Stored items
- - - -

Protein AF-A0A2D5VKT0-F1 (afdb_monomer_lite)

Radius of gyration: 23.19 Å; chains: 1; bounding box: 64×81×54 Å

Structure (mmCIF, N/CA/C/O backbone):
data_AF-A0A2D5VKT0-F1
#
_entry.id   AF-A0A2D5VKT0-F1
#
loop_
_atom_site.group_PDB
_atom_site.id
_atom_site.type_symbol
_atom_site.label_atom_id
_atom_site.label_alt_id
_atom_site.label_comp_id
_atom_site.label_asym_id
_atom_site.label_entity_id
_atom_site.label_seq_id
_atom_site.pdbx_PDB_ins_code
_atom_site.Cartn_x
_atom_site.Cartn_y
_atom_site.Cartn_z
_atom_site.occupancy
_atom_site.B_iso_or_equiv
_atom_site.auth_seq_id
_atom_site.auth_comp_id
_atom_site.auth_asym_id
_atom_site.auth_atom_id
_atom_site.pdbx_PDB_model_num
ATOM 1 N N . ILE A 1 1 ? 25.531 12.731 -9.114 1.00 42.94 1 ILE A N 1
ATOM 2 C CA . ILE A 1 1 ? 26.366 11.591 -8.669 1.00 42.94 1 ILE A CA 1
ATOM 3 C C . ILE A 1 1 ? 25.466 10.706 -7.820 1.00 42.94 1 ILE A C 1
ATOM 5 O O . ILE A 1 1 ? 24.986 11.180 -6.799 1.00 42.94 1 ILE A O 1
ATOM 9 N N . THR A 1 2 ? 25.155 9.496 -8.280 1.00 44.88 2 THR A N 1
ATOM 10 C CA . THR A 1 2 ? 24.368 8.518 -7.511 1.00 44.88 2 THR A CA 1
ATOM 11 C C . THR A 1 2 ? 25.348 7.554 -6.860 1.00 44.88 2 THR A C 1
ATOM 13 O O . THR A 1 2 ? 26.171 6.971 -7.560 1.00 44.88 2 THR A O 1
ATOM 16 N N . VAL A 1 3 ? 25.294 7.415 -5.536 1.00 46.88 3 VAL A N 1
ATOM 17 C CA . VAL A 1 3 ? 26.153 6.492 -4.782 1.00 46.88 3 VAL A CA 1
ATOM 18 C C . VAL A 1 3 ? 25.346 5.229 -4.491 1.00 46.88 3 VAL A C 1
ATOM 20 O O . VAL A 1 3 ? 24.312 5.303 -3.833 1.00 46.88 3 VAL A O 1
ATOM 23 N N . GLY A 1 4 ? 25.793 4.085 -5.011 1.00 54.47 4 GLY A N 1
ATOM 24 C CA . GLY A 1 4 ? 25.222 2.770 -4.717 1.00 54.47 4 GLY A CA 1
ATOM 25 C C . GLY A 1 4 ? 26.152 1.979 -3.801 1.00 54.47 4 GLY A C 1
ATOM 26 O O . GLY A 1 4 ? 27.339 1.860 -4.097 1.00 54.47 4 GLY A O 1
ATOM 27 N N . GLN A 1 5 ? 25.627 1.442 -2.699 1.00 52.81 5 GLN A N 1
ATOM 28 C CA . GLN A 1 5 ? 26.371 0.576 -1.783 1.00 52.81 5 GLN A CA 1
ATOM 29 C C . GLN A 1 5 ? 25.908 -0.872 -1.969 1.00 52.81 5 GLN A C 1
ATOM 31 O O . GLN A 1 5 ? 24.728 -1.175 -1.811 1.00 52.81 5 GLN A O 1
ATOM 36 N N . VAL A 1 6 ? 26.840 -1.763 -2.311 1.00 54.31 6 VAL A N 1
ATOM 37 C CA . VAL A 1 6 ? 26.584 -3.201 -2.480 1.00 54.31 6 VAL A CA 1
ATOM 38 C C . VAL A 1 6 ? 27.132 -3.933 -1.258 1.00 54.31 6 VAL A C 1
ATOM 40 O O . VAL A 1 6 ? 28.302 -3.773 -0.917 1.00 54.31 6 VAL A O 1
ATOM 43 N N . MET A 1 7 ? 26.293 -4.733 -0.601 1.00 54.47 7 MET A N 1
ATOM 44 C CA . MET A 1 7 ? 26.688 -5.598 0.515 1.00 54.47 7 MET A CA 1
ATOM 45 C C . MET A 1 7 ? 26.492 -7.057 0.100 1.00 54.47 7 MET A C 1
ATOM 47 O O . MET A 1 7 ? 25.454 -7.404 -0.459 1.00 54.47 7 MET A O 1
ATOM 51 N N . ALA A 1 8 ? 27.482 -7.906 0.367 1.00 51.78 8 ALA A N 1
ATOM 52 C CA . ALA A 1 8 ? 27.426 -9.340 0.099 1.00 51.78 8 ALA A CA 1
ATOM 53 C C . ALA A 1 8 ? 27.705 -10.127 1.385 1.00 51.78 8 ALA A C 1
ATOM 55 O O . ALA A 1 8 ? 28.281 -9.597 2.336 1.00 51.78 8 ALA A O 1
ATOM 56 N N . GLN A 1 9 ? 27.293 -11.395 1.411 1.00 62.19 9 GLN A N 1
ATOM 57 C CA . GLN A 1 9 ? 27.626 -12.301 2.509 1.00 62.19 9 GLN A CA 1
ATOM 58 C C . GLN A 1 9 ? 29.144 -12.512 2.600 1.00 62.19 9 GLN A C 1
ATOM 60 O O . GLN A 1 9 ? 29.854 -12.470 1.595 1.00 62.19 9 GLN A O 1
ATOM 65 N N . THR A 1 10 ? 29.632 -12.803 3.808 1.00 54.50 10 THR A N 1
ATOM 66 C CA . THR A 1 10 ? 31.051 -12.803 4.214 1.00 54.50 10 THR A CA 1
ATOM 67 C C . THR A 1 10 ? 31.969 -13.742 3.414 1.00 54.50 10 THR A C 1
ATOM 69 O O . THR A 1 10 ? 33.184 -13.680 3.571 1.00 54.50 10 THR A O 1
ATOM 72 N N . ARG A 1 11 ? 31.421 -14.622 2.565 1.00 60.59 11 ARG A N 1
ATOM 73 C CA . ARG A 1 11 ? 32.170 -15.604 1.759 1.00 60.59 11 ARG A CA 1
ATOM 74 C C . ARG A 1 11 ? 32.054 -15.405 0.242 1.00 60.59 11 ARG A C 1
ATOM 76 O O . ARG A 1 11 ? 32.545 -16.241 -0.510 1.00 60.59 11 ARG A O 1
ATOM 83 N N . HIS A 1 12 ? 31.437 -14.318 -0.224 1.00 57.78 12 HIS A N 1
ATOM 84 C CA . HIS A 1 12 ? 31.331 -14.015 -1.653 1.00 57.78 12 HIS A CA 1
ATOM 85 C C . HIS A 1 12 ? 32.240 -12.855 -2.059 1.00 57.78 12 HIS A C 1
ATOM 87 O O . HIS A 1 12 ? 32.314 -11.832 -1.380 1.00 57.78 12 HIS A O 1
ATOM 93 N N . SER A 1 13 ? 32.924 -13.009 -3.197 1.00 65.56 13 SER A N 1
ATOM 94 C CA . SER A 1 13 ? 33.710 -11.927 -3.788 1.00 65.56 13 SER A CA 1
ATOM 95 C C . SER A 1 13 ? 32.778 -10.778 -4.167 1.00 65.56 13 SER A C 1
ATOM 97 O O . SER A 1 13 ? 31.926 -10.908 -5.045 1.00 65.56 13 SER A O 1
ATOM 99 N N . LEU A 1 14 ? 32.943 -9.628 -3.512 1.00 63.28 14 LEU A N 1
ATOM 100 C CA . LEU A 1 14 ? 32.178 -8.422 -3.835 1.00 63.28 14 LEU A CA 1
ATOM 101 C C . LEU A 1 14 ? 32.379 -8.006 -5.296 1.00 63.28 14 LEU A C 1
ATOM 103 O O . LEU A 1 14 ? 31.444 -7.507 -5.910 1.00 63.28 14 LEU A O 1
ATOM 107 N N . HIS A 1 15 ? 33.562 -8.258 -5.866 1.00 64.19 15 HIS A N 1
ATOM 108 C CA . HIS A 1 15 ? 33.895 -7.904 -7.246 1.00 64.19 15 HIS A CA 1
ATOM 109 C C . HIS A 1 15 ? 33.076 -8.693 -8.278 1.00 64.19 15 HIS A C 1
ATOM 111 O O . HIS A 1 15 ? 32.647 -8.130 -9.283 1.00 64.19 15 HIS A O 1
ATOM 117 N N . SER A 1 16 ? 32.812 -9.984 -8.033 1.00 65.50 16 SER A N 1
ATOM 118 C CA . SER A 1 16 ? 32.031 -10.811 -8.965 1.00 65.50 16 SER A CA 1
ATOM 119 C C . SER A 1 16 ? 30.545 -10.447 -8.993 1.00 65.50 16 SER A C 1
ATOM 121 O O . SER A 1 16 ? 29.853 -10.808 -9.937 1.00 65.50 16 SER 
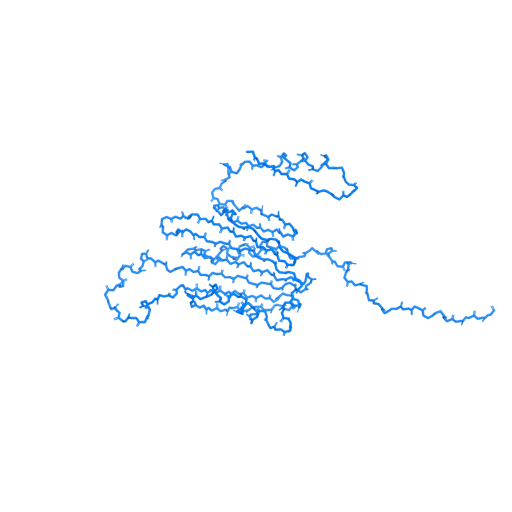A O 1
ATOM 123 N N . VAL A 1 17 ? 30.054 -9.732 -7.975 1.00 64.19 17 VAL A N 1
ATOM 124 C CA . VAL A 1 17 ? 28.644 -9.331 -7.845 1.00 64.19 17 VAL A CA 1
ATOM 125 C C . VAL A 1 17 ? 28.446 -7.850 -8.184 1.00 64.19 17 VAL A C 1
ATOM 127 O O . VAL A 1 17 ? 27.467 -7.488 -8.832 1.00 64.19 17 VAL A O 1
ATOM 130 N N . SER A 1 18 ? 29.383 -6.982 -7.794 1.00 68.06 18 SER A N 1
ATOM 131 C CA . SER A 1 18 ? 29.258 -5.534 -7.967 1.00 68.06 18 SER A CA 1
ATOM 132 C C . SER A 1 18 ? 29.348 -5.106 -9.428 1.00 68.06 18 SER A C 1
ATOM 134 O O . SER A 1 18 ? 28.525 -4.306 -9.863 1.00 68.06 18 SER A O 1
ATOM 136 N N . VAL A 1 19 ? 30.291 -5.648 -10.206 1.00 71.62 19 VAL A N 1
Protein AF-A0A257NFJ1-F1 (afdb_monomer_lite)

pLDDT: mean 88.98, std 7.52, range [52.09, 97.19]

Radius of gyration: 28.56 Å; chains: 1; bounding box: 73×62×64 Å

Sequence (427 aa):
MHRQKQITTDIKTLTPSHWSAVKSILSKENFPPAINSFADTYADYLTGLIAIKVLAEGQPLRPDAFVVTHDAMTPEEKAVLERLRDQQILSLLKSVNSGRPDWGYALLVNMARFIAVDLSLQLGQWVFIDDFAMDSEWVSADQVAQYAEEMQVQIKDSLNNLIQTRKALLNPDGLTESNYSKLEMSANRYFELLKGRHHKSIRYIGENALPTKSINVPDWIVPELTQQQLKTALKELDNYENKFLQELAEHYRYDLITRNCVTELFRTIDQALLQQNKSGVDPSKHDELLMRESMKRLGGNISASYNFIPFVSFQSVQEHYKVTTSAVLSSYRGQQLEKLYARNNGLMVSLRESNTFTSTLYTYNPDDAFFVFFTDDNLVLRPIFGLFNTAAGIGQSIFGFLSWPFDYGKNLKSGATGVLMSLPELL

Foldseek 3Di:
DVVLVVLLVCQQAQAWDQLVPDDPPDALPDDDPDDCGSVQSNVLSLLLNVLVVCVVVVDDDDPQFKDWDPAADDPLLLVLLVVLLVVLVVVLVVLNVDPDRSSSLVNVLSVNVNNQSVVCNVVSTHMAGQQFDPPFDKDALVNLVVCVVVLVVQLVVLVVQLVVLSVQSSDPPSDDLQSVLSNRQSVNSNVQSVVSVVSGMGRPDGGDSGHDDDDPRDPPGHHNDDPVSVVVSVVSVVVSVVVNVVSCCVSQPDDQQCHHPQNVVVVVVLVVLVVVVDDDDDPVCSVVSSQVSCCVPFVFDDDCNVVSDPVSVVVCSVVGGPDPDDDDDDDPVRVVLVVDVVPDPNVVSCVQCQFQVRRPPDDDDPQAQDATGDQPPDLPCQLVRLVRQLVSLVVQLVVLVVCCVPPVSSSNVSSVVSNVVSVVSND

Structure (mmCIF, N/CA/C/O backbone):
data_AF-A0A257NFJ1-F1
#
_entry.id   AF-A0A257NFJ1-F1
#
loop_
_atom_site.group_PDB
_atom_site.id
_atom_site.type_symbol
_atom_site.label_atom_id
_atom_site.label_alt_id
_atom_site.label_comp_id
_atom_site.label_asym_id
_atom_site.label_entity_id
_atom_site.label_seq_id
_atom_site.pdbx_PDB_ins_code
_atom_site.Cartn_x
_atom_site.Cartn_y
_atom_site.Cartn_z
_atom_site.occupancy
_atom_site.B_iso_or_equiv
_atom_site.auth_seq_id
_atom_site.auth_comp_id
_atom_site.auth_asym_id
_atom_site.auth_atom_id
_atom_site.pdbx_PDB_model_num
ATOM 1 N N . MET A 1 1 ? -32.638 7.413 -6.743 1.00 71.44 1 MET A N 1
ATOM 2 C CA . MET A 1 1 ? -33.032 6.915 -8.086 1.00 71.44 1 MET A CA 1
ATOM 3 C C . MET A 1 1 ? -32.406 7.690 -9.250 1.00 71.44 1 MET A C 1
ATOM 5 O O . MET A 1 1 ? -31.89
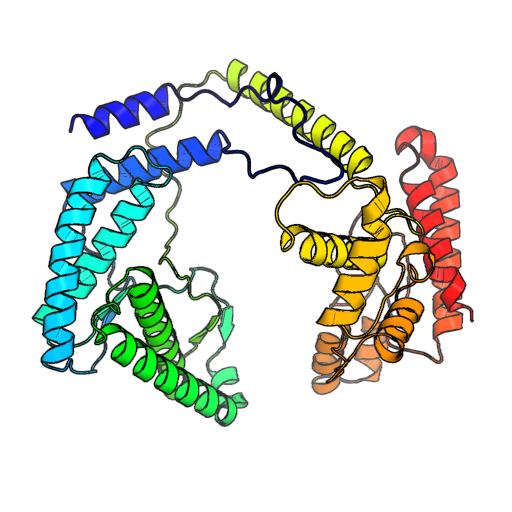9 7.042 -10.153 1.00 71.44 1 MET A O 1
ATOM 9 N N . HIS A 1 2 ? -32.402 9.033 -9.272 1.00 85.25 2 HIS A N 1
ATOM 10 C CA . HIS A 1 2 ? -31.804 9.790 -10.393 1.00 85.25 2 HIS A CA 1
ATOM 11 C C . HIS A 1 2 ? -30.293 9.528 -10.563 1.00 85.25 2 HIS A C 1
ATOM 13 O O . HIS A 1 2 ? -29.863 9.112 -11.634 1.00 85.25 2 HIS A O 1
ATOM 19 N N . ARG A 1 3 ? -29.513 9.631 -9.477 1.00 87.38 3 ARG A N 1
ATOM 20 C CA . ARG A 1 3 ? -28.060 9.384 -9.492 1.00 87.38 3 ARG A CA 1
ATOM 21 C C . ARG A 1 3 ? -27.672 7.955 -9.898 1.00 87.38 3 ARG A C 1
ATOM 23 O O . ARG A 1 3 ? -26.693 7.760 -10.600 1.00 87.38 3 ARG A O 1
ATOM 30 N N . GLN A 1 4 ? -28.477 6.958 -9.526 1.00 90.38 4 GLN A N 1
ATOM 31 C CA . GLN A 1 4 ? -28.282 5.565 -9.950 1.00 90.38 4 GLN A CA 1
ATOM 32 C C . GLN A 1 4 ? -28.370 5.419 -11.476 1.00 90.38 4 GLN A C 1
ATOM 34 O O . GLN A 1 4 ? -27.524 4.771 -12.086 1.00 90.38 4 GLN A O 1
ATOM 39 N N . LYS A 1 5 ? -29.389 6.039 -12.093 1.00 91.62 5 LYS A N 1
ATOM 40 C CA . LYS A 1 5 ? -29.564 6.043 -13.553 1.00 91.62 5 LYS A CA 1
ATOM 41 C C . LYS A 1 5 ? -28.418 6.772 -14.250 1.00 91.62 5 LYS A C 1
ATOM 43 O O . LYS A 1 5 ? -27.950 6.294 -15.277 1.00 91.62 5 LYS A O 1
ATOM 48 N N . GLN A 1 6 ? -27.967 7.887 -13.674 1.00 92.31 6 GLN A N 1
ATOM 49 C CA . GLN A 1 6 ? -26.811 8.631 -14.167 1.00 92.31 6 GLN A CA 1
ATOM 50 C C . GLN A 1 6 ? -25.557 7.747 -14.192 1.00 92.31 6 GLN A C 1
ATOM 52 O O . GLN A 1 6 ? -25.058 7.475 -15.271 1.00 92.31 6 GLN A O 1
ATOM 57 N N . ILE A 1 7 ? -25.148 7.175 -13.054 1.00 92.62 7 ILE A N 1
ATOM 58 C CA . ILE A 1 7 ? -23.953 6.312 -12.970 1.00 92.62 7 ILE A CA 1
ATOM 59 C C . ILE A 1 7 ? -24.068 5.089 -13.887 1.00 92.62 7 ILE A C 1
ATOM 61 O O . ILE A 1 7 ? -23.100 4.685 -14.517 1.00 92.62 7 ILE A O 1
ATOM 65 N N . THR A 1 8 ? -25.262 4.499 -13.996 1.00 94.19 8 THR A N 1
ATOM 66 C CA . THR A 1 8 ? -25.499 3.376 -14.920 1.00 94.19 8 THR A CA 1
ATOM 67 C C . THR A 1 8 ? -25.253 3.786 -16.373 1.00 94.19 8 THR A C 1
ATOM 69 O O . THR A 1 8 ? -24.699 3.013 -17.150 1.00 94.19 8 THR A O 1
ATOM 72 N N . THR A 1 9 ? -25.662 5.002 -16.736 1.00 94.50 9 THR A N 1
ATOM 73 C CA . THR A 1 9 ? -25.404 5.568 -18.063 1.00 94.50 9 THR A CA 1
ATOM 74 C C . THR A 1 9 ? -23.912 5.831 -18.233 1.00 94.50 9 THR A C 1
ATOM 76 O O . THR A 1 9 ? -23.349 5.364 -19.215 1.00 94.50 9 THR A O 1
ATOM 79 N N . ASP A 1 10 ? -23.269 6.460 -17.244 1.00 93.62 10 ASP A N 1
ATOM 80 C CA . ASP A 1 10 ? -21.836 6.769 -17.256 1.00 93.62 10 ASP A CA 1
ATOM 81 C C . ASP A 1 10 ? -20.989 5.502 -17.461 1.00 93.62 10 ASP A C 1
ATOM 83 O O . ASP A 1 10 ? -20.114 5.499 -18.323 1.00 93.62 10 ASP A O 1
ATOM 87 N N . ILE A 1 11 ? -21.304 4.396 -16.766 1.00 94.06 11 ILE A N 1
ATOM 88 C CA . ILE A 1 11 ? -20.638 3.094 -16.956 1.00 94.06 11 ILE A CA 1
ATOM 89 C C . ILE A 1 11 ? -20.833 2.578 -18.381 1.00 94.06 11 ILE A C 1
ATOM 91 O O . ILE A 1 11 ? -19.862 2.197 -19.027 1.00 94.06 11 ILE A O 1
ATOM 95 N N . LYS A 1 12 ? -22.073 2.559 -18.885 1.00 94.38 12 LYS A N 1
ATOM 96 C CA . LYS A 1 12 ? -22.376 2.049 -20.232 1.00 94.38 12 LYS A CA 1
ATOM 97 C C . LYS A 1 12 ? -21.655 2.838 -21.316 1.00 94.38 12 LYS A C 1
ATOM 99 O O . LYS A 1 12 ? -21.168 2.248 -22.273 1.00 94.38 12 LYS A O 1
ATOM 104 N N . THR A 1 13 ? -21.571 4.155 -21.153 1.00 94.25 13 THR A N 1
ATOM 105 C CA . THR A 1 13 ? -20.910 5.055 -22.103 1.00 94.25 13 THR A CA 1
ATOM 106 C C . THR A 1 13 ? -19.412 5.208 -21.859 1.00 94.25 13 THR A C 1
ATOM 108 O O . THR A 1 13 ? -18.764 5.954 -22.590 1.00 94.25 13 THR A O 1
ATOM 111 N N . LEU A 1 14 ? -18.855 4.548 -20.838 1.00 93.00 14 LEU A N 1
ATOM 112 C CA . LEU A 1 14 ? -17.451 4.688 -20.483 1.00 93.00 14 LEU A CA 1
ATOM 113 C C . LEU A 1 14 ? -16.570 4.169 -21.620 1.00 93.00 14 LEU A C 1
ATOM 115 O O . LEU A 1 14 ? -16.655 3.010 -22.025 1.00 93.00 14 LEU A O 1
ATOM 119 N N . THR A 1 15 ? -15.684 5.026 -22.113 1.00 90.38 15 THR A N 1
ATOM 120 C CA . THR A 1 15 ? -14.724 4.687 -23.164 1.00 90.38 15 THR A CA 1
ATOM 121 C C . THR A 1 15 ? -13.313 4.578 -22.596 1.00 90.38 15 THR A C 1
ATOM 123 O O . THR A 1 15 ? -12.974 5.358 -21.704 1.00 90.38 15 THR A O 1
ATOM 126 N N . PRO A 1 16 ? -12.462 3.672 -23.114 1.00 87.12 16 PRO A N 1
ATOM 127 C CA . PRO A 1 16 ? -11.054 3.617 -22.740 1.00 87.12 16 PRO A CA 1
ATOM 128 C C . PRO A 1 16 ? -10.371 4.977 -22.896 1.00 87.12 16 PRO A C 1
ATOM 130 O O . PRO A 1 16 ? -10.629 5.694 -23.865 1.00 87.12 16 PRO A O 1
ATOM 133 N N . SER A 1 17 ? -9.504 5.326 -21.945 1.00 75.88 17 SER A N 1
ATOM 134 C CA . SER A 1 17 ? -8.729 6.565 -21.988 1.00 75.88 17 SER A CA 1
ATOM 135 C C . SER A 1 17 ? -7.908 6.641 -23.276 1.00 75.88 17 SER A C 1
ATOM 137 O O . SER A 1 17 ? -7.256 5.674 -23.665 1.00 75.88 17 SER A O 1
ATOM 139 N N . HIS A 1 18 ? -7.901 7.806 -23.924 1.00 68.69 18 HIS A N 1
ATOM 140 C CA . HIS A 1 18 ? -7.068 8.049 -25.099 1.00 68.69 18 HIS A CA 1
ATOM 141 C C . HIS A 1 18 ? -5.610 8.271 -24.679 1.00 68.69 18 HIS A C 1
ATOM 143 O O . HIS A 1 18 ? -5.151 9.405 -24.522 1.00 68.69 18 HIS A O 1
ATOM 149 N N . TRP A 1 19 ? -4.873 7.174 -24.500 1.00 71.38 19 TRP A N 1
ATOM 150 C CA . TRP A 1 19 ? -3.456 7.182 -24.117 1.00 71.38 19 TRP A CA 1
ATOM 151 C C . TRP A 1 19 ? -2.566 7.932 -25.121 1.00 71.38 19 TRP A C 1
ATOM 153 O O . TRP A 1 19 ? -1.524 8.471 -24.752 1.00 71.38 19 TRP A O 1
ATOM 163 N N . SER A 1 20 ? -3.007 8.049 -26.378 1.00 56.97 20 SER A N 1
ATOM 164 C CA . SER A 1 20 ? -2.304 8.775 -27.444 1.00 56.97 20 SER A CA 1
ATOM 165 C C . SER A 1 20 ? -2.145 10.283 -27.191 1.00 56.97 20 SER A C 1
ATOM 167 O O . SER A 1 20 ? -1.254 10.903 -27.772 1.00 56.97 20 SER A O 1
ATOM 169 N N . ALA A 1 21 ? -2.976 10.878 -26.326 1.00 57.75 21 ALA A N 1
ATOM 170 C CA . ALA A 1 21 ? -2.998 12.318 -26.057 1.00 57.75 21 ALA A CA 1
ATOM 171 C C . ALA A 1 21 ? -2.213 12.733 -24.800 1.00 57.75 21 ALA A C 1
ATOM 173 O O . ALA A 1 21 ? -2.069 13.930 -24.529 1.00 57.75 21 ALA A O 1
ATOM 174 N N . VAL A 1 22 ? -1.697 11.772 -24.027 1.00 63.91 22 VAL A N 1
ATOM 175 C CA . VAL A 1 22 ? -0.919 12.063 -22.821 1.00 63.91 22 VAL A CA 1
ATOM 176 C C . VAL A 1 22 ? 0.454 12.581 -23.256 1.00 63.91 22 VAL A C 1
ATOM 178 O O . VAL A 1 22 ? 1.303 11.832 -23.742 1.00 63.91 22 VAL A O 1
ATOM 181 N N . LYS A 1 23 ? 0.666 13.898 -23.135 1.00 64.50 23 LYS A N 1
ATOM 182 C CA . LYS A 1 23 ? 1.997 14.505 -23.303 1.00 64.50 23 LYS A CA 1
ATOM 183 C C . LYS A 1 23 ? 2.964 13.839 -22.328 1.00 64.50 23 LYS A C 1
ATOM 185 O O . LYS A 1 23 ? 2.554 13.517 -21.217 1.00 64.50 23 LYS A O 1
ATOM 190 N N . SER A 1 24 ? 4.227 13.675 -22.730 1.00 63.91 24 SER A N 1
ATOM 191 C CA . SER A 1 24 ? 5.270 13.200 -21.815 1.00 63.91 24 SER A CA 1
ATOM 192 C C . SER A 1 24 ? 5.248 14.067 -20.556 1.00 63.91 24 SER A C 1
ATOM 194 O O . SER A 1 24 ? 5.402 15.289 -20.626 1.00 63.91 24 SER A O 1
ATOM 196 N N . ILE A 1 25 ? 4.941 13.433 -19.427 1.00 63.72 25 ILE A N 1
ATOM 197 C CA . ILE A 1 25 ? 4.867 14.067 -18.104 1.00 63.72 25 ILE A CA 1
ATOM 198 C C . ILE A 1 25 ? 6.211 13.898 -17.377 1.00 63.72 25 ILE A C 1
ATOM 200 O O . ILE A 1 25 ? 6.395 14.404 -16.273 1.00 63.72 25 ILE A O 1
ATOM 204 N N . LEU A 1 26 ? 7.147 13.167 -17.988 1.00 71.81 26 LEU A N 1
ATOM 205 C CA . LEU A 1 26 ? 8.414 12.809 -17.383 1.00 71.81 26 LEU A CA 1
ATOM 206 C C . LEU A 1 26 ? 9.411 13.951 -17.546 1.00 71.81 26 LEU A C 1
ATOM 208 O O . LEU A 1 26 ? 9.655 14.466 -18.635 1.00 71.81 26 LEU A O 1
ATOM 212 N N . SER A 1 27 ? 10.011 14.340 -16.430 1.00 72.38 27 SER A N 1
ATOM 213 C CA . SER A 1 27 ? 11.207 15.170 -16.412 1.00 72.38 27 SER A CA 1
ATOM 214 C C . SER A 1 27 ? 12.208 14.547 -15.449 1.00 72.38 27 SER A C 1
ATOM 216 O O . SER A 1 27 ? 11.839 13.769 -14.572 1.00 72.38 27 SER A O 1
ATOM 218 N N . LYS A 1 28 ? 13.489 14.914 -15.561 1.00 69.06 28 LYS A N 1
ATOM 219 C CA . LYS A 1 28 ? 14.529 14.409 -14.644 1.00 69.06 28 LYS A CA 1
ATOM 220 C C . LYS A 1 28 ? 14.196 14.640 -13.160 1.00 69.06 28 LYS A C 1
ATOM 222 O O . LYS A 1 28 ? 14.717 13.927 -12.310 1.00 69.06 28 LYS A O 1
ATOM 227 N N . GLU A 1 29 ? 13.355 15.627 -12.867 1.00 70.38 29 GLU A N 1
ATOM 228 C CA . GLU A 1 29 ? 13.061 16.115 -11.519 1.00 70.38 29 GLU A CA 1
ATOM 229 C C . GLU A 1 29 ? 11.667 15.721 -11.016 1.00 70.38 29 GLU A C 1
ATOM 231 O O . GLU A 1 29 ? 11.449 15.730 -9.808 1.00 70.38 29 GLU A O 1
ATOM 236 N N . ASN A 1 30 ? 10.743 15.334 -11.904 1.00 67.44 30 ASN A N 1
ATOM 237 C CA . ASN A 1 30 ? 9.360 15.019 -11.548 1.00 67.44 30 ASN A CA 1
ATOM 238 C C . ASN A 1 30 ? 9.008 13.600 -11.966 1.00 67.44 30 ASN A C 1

- - - -

In the data above, find the line that contains "ATOM 140 C CA" and the line that contains "ATOM 150 C CA". Repeat exactly those lines and every line between them, and only those.

▸ **Response**:
ATOM 140 C CA . HIS A 1 18 ? -7.068 8.049 -25.099 1.00 68.69 18 HIS A CA 1
ATOM 141 C C . HIS A 1 18 ? -5.610 8.271 -24.679 1.00 68.69 18 HIS A C 1
ATOM 143 O O . HIS A 1 18 ? -5.151 9.405 -24.522 1.00 68.69 18 HIS A O 1
ATOM 149 N N . TRP A 1 19 ? -4.873 7.174 -24.500 1.00 71.38 19 TRP A N 1
ATOM 150 C CA . TRP A 1 19 ? -3.456 7.182 -24.117 1.00 71.38 19 TRP A CA 1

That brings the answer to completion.